[Stored records]
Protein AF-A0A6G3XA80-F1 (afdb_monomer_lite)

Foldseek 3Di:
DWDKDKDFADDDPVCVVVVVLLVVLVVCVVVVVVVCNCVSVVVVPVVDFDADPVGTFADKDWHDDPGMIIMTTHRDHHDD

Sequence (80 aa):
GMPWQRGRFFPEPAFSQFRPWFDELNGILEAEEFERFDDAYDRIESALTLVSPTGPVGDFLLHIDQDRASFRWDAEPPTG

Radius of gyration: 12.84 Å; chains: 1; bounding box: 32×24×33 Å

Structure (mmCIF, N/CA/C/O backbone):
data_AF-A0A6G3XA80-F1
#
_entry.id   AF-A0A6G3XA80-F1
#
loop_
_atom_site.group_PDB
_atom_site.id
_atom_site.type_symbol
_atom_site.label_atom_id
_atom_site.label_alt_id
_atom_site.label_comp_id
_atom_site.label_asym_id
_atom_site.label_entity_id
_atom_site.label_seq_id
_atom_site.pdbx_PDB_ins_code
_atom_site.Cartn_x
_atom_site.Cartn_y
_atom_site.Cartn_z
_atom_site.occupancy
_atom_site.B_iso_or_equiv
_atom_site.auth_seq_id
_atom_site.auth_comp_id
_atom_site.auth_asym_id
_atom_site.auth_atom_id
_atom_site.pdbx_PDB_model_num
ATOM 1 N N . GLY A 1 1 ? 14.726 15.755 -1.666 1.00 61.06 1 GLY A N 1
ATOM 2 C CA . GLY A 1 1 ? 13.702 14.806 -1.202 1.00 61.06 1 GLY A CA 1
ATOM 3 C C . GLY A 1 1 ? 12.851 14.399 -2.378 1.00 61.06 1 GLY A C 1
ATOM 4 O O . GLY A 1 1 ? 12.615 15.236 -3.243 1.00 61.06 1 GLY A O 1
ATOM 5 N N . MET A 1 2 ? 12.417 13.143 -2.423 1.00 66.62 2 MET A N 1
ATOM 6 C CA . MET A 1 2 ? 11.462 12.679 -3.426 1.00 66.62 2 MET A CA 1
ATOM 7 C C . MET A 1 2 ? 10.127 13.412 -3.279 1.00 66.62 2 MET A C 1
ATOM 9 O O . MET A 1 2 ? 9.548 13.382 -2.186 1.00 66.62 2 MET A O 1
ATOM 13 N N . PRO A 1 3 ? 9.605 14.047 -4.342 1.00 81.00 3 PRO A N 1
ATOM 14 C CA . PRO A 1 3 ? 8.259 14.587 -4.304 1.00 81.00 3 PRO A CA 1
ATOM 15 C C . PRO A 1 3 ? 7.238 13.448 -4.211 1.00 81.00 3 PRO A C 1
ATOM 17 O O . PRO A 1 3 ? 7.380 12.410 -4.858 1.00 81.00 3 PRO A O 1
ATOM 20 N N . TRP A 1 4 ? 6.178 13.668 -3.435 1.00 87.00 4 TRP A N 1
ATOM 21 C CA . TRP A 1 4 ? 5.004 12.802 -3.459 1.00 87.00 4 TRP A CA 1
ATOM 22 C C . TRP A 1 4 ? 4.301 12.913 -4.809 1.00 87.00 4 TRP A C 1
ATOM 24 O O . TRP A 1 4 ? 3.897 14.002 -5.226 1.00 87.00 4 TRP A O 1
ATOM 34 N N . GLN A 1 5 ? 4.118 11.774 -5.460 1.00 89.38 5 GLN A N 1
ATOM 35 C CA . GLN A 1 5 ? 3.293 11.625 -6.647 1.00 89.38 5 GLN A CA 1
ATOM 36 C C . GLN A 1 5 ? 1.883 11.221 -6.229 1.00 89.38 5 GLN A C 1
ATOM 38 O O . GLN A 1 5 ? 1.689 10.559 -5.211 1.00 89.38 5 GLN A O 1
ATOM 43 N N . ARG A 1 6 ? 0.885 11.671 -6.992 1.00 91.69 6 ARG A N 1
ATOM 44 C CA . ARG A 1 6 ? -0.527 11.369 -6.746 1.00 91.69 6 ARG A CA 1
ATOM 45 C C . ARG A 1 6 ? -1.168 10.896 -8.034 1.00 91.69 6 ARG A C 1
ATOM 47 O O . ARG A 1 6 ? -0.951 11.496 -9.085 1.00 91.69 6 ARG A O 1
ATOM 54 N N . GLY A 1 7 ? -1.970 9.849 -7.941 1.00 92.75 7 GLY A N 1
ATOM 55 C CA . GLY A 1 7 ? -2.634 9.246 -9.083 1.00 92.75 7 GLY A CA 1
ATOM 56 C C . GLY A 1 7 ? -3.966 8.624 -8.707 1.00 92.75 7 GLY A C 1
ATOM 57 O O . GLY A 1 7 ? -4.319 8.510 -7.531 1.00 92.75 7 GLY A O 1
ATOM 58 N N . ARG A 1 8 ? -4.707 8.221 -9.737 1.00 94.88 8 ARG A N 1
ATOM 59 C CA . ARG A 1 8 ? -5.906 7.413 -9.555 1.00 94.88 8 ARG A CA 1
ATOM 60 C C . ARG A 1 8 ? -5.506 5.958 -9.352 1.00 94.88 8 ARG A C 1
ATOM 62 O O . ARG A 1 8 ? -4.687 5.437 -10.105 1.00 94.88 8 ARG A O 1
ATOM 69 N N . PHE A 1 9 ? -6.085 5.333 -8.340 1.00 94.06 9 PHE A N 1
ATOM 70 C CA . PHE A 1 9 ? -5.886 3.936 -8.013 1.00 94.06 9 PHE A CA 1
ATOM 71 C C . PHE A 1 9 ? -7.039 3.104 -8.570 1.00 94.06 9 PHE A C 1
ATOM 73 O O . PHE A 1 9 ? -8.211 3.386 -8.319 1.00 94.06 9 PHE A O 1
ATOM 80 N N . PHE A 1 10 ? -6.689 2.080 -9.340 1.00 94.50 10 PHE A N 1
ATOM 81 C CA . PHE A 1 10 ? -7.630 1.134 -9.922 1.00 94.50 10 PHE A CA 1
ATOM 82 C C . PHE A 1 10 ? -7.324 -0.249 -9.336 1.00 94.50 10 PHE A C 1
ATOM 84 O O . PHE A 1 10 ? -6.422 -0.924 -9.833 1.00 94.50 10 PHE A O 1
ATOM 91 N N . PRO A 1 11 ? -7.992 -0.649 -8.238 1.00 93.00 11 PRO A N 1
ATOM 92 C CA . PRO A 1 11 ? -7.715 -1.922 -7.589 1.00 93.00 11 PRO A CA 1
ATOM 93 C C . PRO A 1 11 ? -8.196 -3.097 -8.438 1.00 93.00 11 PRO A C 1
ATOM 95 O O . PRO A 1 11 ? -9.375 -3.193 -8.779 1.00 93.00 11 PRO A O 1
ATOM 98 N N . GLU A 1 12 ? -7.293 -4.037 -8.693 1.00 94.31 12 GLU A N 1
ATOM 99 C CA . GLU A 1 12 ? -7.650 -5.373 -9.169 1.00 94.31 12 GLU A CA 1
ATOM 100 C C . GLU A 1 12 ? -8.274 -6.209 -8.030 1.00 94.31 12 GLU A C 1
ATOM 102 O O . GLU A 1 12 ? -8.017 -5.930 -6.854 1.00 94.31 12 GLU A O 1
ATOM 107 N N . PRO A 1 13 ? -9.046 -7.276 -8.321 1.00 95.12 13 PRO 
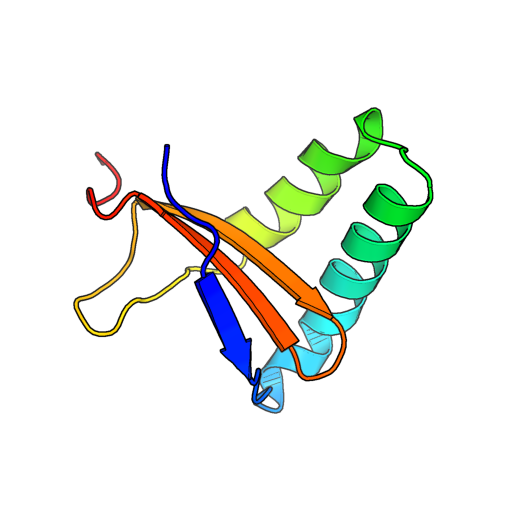A N 1
ATOM 108 C CA . PRO A 1 13 ? -9.725 -8.080 -7.298 1.00 95.12 13 PRO A CA 1
ATOM 109 C C . PRO A 1 13 ? -8.812 -8.610 -6.181 1.00 95.12 13 PRO A C 1
ATOM 111 O O . PRO A 1 13 ? -9.231 -8.690 -5.024 1.00 95.12 13 PRO A O 1
ATOM 114 N N . ALA A 1 14 ? -7.552 -8.918 -6.501 1.00 93.19 14 ALA A N 1
ATOM 115 C CA . ALA A 1 14 ? -6.555 -9.379 -5.535 1.00 93.19 14 ALA A CA 1
ATOM 116 C C . ALA A 1 14 ? -6.220 -8.331 -4.459 1.00 93.19 14 ALA A C 1
ATOM 118 O O . ALA A 1 14 ? -5.811 -8.698 -3.364 1.00 93.19 14 ALA A O 1
ATOM 119 N N . PHE A 1 15 ? -6.442 -7.038 -4.721 1.00 93.56 15 PHE A N 1
ATOM 120 C CA . PHE A 1 15 ? -6.224 -5.978 -3.735 1.00 93.56 15 PHE A CA 1
ATOM 121 C C . PHE A 1 15 ? -7.186 -6.066 -2.543 1.00 93.56 15 PHE A C 1
ATOM 123 O O . PHE A 1 15 ? -6.868 -5.591 -1.456 1.00 93.56 15 PHE A O 1
ATOM 130 N N . SER A 1 16 ? -8.350 -6.700 -2.713 1.00 93.25 16 SER A N 1
ATOM 131 C CA . SER A 1 16 ? -9.379 -6.779 -1.667 1.00 93.25 16 SER A CA 1
ATOM 132 C C . SER A 1 16 ? -8.872 -7.369 -0.346 1.00 93.25 16 SER A C 1
ATOM 134 O O . SER A 1 16 ? -9.318 -6.930 0.711 1.00 93.25 16 SER A O 1
ATOM 136 N N . GLN A 1 17 ? -7.904 -8.292 -0.390 1.00 95.00 17 GLN A N 1
ATOM 137 C CA . GLN A 1 17 ? -7.296 -8.879 0.809 1.00 95.00 17 GLN A CA 1
ATOM 138 C C . GLN A 1 17 ? -6.333 -7.927 1.536 1.00 95.00 17 GLN A C 1
ATOM 140 O O . GLN A 1 17 ? -6.134 -8.064 2.738 1.00 95.00 17 GLN A O 1
ATOM 145 N N . PHE A 1 18 ? -5.750 -6.964 0.817 1.00 94.88 18 PHE A N 1
ATOM 146 C CA . PHE A 1 18 ? -4.799 -5.986 1.355 1.00 94.88 18 PHE A CA 1
ATOM 147 C C . PHE A 1 18 ? -5.472 -4.674 1.752 1.00 94.88 18 PHE A C 1
ATOM 149 O O . PHE A 1 18 ? -4.924 -3.927 2.555 1.00 94
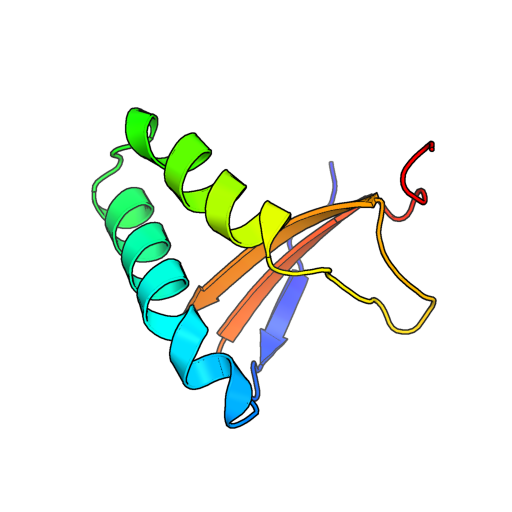.88 18 PHE A O 1
ATOM 156 N N . ARG A 1 19 ? -6.668 -4.389 1.224 1.00 93.75 19 ARG A N 1
ATOM 157 C CA . ARG A 1 19 ? -7.419 -3.165 1.523 1.00 93.75 19 ARG A CA 1
ATOM 158 C C . ARG A 1 19 ? -7.531 -2.863 3.029 1.00 93.75 19 ARG A C 1
ATOM 160 O O . ARG A 1 19 ? -7.231 -1.729 3.388 1.00 93.75 19 ARG A O 1
ATOM 167 N N . PRO A 1 20 ? -7.848 -3.831 3.917 1.00 95.56 20 PRO A N 1
ATOM 168 C CA . PRO A 1 20 ? -7.908 -3.559 5.353 1.00 95.56 20 PRO A CA 1
ATOM 169 C C . PRO A 1 20 ? -6.584 -3.065 5.949 1.00 95.56 20 PRO A C 1
ATOM 171 O O . PRO A 1 20 ? -6.598 -2.370 6.956 1.00 95.56 20 PRO A O 1
ATOM 174 N N . TRP A 1 21 ? -5.442 -3.412 5.346 1.00 96.31 21 TRP A N 1
ATOM 175 C CA . TRP A 1 21 ? -4.130 -2.977 5.825 1.00 96.31 21 TRP A CA 1
ATOM 176 C C . TRP A 1 21 ? -3.872 -1.506 5.512 1.00 96.31 21 TRP A C 1
ATOM 178 O O . TRP A 1 21 ? -3.317 -0.797 6.344 1.00 96.31 21 TRP A O 1
ATOM 188 N N . PHE A 1 22 ? -4.310 -1.043 4.341 1.00 95.12 22 PHE A N 1
ATOM 189 C CA . PHE A 1 22 ? -4.251 0.374 3.987 1.00 95.12 22 PHE A CA 1
ATOM 190 C C . PHE A 1 22 ? -5.278 1.187 4.778 1.00 95.12 22 PHE A C 1
ATOM 192 O O . PHE A 1 22 ? -4.948 2.268 5.250 1.00 95.12 22 PHE A O 1
ATOM 199 N N . ASP A 1 23 ? -6.483 0.650 4.997 1.00 95.00 23 ASP A N 1
ATOM 200 C CA . ASP A 1 23 ? -7.491 1.302 5.842 1.00 95.00 23 ASP A CA 1
ATOM 201 C C . ASP A 1 23 ? -6.982 1.463 7.297 1.00 95.00 23 ASP A C 1
ATOM 203 O O . ASP A 1 23 ? -7.180 2.512 7.908 1.00 95.00 23 ASP A O 1
ATOM 207 N N . GLU A 1 24 ? -6.274 0.460 7.837 1.00 95.69 24 GLU A N 1
ATOM 208 C CA . GLU A 1 24 ? -5.603 0.535 9.146 1.00 95.69 24 GLU A CA 1
ATOM 209 C C . GLU A 1 24 ? -4.506 1.609 9.173 1.00 95.69 24 GLU A C 1
ATOM 211 O O . GLU A 1 24 ? -4.484 2.437 10.085 1.00 95.69 24 GLU A O 1
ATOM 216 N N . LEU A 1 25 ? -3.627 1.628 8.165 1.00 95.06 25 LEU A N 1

• [INSTRUCTIONS FOR THE TASK] In the data above, which lines lie between the line with "ATOM 92 C CA" and the line with "ATOM 95 O O", inclusive? Print those lines exactly and nothing else.

• [RESULT OF THIS EXERCISE]
ATOM 92 C CA . PRO A 1 11 ? -7.715 -1.922 -7.589 1.00 93.00 11 PRO A CA 1
ATOM 93 C C . PRO A 1 11 ? -8.196 -3.097 -8.438 1.00 93.00 11 PRO A C 1
ATOM 95 O O . PRO A 1 11 ? -9.375 -3.193 -8.779 1.00 93.00 11 PRO A O 1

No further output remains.